Source records |
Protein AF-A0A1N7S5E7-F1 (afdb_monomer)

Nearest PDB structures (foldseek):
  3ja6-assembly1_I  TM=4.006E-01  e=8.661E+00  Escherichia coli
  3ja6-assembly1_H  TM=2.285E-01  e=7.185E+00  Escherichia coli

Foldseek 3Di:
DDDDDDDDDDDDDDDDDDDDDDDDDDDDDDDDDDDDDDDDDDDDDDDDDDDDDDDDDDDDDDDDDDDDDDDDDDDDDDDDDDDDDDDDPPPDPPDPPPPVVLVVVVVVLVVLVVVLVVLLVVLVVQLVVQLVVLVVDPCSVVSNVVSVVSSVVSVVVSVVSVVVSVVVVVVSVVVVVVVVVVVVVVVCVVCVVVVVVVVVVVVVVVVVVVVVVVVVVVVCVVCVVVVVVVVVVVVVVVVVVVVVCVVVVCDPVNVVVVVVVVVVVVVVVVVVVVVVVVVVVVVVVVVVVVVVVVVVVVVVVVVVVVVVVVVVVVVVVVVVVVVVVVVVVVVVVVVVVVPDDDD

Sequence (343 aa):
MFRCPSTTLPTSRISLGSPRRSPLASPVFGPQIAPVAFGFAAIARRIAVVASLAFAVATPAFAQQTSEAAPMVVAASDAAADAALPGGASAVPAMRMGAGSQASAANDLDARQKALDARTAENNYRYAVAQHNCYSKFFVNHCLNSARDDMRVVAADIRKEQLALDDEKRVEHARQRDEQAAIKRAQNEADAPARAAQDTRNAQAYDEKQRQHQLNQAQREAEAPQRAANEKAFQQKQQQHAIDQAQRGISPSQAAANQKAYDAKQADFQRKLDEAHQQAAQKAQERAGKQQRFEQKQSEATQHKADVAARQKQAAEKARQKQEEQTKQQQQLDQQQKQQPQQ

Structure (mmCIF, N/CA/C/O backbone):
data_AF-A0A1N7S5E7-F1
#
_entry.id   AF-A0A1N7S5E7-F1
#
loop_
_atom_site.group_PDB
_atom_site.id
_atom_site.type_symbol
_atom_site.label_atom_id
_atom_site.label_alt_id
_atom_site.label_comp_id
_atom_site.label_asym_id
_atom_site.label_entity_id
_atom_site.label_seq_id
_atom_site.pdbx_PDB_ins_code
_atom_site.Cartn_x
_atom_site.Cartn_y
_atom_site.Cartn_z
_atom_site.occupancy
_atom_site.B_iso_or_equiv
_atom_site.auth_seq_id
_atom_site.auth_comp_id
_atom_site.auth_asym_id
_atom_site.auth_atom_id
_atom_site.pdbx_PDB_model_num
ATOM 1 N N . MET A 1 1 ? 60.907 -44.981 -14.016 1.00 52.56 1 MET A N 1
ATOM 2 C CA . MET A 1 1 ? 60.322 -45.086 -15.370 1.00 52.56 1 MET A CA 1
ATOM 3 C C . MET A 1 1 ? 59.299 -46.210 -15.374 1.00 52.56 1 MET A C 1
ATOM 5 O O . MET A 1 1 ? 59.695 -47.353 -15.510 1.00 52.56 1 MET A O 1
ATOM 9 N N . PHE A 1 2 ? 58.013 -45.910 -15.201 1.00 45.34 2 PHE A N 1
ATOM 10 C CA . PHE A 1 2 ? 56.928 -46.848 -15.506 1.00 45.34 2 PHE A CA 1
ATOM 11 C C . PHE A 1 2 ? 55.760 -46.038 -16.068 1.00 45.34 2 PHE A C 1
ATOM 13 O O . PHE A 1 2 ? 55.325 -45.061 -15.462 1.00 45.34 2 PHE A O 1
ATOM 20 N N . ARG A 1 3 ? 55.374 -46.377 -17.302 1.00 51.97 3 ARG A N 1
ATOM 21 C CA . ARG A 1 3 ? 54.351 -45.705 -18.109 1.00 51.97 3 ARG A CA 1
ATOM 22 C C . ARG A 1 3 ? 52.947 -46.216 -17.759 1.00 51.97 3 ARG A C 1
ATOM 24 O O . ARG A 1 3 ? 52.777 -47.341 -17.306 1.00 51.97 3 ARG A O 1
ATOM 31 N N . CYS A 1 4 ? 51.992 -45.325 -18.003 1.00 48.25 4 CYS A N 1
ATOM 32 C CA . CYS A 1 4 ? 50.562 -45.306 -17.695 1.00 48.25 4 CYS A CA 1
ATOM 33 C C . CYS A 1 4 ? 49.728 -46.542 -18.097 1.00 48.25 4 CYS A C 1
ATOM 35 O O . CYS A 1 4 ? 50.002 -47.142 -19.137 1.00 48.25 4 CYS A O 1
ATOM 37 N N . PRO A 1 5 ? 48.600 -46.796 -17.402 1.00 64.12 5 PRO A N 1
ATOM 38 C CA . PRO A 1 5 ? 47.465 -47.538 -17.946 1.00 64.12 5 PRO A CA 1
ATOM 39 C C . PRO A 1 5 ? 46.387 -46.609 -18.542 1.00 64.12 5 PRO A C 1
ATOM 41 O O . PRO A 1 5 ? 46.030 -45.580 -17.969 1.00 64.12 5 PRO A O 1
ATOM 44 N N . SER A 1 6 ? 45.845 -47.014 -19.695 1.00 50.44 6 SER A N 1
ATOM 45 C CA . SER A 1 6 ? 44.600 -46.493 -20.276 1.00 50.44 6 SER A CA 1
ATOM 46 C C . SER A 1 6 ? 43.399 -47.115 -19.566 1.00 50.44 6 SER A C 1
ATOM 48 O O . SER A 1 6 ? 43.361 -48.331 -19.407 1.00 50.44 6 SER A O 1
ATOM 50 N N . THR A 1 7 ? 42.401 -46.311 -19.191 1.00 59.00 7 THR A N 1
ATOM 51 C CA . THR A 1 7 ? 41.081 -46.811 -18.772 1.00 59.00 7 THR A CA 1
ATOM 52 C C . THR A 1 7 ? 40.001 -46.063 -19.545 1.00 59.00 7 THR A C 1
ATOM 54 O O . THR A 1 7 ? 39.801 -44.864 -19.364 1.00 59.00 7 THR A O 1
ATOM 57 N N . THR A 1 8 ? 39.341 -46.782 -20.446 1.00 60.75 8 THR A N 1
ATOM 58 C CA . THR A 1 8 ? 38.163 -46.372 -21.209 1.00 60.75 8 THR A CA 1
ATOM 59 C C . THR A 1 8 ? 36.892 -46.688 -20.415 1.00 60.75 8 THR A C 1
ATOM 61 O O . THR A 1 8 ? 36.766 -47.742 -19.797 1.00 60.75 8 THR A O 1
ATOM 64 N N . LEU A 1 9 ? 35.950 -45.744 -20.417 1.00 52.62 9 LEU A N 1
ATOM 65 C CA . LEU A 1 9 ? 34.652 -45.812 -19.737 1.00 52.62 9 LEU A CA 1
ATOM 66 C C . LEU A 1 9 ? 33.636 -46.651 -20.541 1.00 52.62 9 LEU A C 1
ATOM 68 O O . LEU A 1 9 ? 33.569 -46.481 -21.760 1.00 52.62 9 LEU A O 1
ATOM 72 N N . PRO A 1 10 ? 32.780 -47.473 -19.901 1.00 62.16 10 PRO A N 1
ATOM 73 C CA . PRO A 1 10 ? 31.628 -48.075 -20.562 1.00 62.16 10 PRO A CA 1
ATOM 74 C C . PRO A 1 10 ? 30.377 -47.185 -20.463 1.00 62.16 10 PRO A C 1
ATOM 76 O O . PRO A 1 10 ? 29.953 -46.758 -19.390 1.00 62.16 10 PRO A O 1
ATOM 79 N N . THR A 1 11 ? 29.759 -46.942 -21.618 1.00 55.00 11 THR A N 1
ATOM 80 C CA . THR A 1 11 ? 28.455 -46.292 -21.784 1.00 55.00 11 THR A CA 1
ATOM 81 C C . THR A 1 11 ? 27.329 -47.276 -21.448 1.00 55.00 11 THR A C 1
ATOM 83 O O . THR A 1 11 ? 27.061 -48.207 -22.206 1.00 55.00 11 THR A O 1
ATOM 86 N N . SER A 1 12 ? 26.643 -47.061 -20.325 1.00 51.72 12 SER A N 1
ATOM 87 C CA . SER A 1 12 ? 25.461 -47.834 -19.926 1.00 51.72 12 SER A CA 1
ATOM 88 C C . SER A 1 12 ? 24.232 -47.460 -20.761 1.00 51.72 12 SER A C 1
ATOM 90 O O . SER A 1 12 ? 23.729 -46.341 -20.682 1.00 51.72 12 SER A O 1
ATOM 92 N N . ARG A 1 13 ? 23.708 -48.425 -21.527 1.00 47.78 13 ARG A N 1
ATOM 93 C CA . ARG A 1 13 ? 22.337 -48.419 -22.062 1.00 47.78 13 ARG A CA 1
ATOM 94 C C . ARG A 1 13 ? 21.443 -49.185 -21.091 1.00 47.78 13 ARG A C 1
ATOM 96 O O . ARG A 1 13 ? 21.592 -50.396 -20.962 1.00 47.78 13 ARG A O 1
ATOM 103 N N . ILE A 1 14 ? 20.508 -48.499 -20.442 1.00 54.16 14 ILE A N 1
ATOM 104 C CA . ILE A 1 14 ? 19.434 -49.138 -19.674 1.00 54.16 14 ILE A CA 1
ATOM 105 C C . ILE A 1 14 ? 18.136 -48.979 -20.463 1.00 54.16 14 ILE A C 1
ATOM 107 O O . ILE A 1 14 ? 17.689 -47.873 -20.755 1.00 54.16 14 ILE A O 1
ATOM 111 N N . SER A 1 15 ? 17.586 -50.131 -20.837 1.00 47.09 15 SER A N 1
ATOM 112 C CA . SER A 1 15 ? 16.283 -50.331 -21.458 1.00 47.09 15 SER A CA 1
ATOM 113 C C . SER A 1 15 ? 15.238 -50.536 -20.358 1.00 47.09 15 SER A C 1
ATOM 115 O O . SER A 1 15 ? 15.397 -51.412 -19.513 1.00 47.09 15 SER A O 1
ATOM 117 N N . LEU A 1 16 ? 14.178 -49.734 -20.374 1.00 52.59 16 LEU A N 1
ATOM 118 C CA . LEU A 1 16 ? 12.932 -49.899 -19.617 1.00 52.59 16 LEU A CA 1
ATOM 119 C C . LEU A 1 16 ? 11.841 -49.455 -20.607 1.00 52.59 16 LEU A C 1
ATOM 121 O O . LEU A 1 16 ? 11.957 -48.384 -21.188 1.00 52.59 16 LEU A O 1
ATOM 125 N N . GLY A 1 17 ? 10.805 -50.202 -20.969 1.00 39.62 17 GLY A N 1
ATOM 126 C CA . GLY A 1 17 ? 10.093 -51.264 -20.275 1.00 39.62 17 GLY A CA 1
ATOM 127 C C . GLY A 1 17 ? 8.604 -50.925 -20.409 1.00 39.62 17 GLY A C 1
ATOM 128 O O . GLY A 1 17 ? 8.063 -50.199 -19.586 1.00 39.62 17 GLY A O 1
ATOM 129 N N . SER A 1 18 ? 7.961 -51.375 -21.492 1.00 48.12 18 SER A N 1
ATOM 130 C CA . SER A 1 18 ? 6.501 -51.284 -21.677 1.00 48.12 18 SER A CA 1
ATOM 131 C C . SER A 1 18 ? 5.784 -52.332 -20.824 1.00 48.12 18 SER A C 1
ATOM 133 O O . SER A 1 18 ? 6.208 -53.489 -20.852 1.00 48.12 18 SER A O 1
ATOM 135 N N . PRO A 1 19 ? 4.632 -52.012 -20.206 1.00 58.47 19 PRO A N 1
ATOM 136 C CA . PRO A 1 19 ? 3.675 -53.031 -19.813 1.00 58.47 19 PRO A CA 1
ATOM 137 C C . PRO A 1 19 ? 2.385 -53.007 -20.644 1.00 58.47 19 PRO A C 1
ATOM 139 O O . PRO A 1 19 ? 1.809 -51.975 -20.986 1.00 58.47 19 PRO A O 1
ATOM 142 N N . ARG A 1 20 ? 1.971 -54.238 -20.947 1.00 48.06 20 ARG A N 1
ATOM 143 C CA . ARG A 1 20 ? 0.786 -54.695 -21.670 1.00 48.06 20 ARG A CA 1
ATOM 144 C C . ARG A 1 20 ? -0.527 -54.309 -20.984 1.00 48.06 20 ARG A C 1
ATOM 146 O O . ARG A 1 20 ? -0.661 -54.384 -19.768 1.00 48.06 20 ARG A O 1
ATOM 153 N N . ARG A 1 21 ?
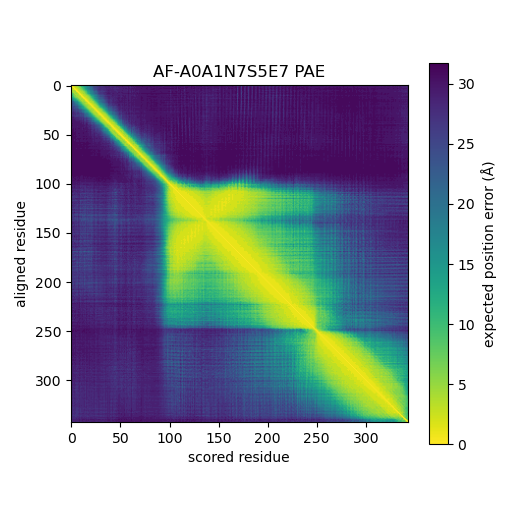 -1.531 -54.048 -21.825 1.00 45.50 21 ARG A N 1
ATOM 154 C CA . ARG A 1 21 ? -2.966 -54.101 -21.515 1.00 45.50 21 ARG A CA 1
ATOM 155 C C . ARG A 1 21 ? -3.423 -55.551 -21.316 1.00 45.50 21 ARG A C 1
ATOM 157 O O . ARG A 1 21 ? -3.044 -56.426 -22.094 1.00 45.50 21 ARG A O 1
ATOM 164 N N . SER A 1 22 ? -4.312 -55.787 -20.358 1.00 44.34 22 SER A N 1
ATOM 165 C CA . SER A 1 22 ? -5.293 -56.883 -20.399 1.00 44.34 22 SER A CA 1
ATOM 166 C C . SER A 1 22 ? -6.587 -56.461 -19.681 1.00 44.34 22 SER A C 1
ATOM 168 O O . SER A 1 22 ? -6.506 -55.614 -18.790 1.00 44.34 22 SER A O 1
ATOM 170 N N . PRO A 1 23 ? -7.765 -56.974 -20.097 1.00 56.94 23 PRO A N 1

Description of the task |
Print each line, starting with the one that contains "ATOM 157 O O" and ending with the last line of the data, exactly as it stands and with no other lines.

Written solution |
ATOM 157 O O . ARG A 1 21 ? -3.044 -56.426 -22.094 1.00 45.50 21 ARG A O 1
ATOM 164 N N . SER A 1 22 ? -4.312 -55.787 -20.358 1.00 44.34 22 SER A N 1
ATOM 165 C CA . SER A 1 22 ? -5.293 -56.883 -20.399 1.00 44.34 22 SER A CA 1
ATOM 166 C C . SER A 1 22 ? -6.587 -56.461 -19.681 1.00 44.34 22 SER A C 1
ATOM 168 O O . SER A 1 22 ? -6.506 -55.614 -18.790 1.00 44.34 22 SER A O 1
ATOM 170 N N . PRO A 1 23 ? -7.765 -56.974 -20.097 1.00 56.94 23 PRO A N 1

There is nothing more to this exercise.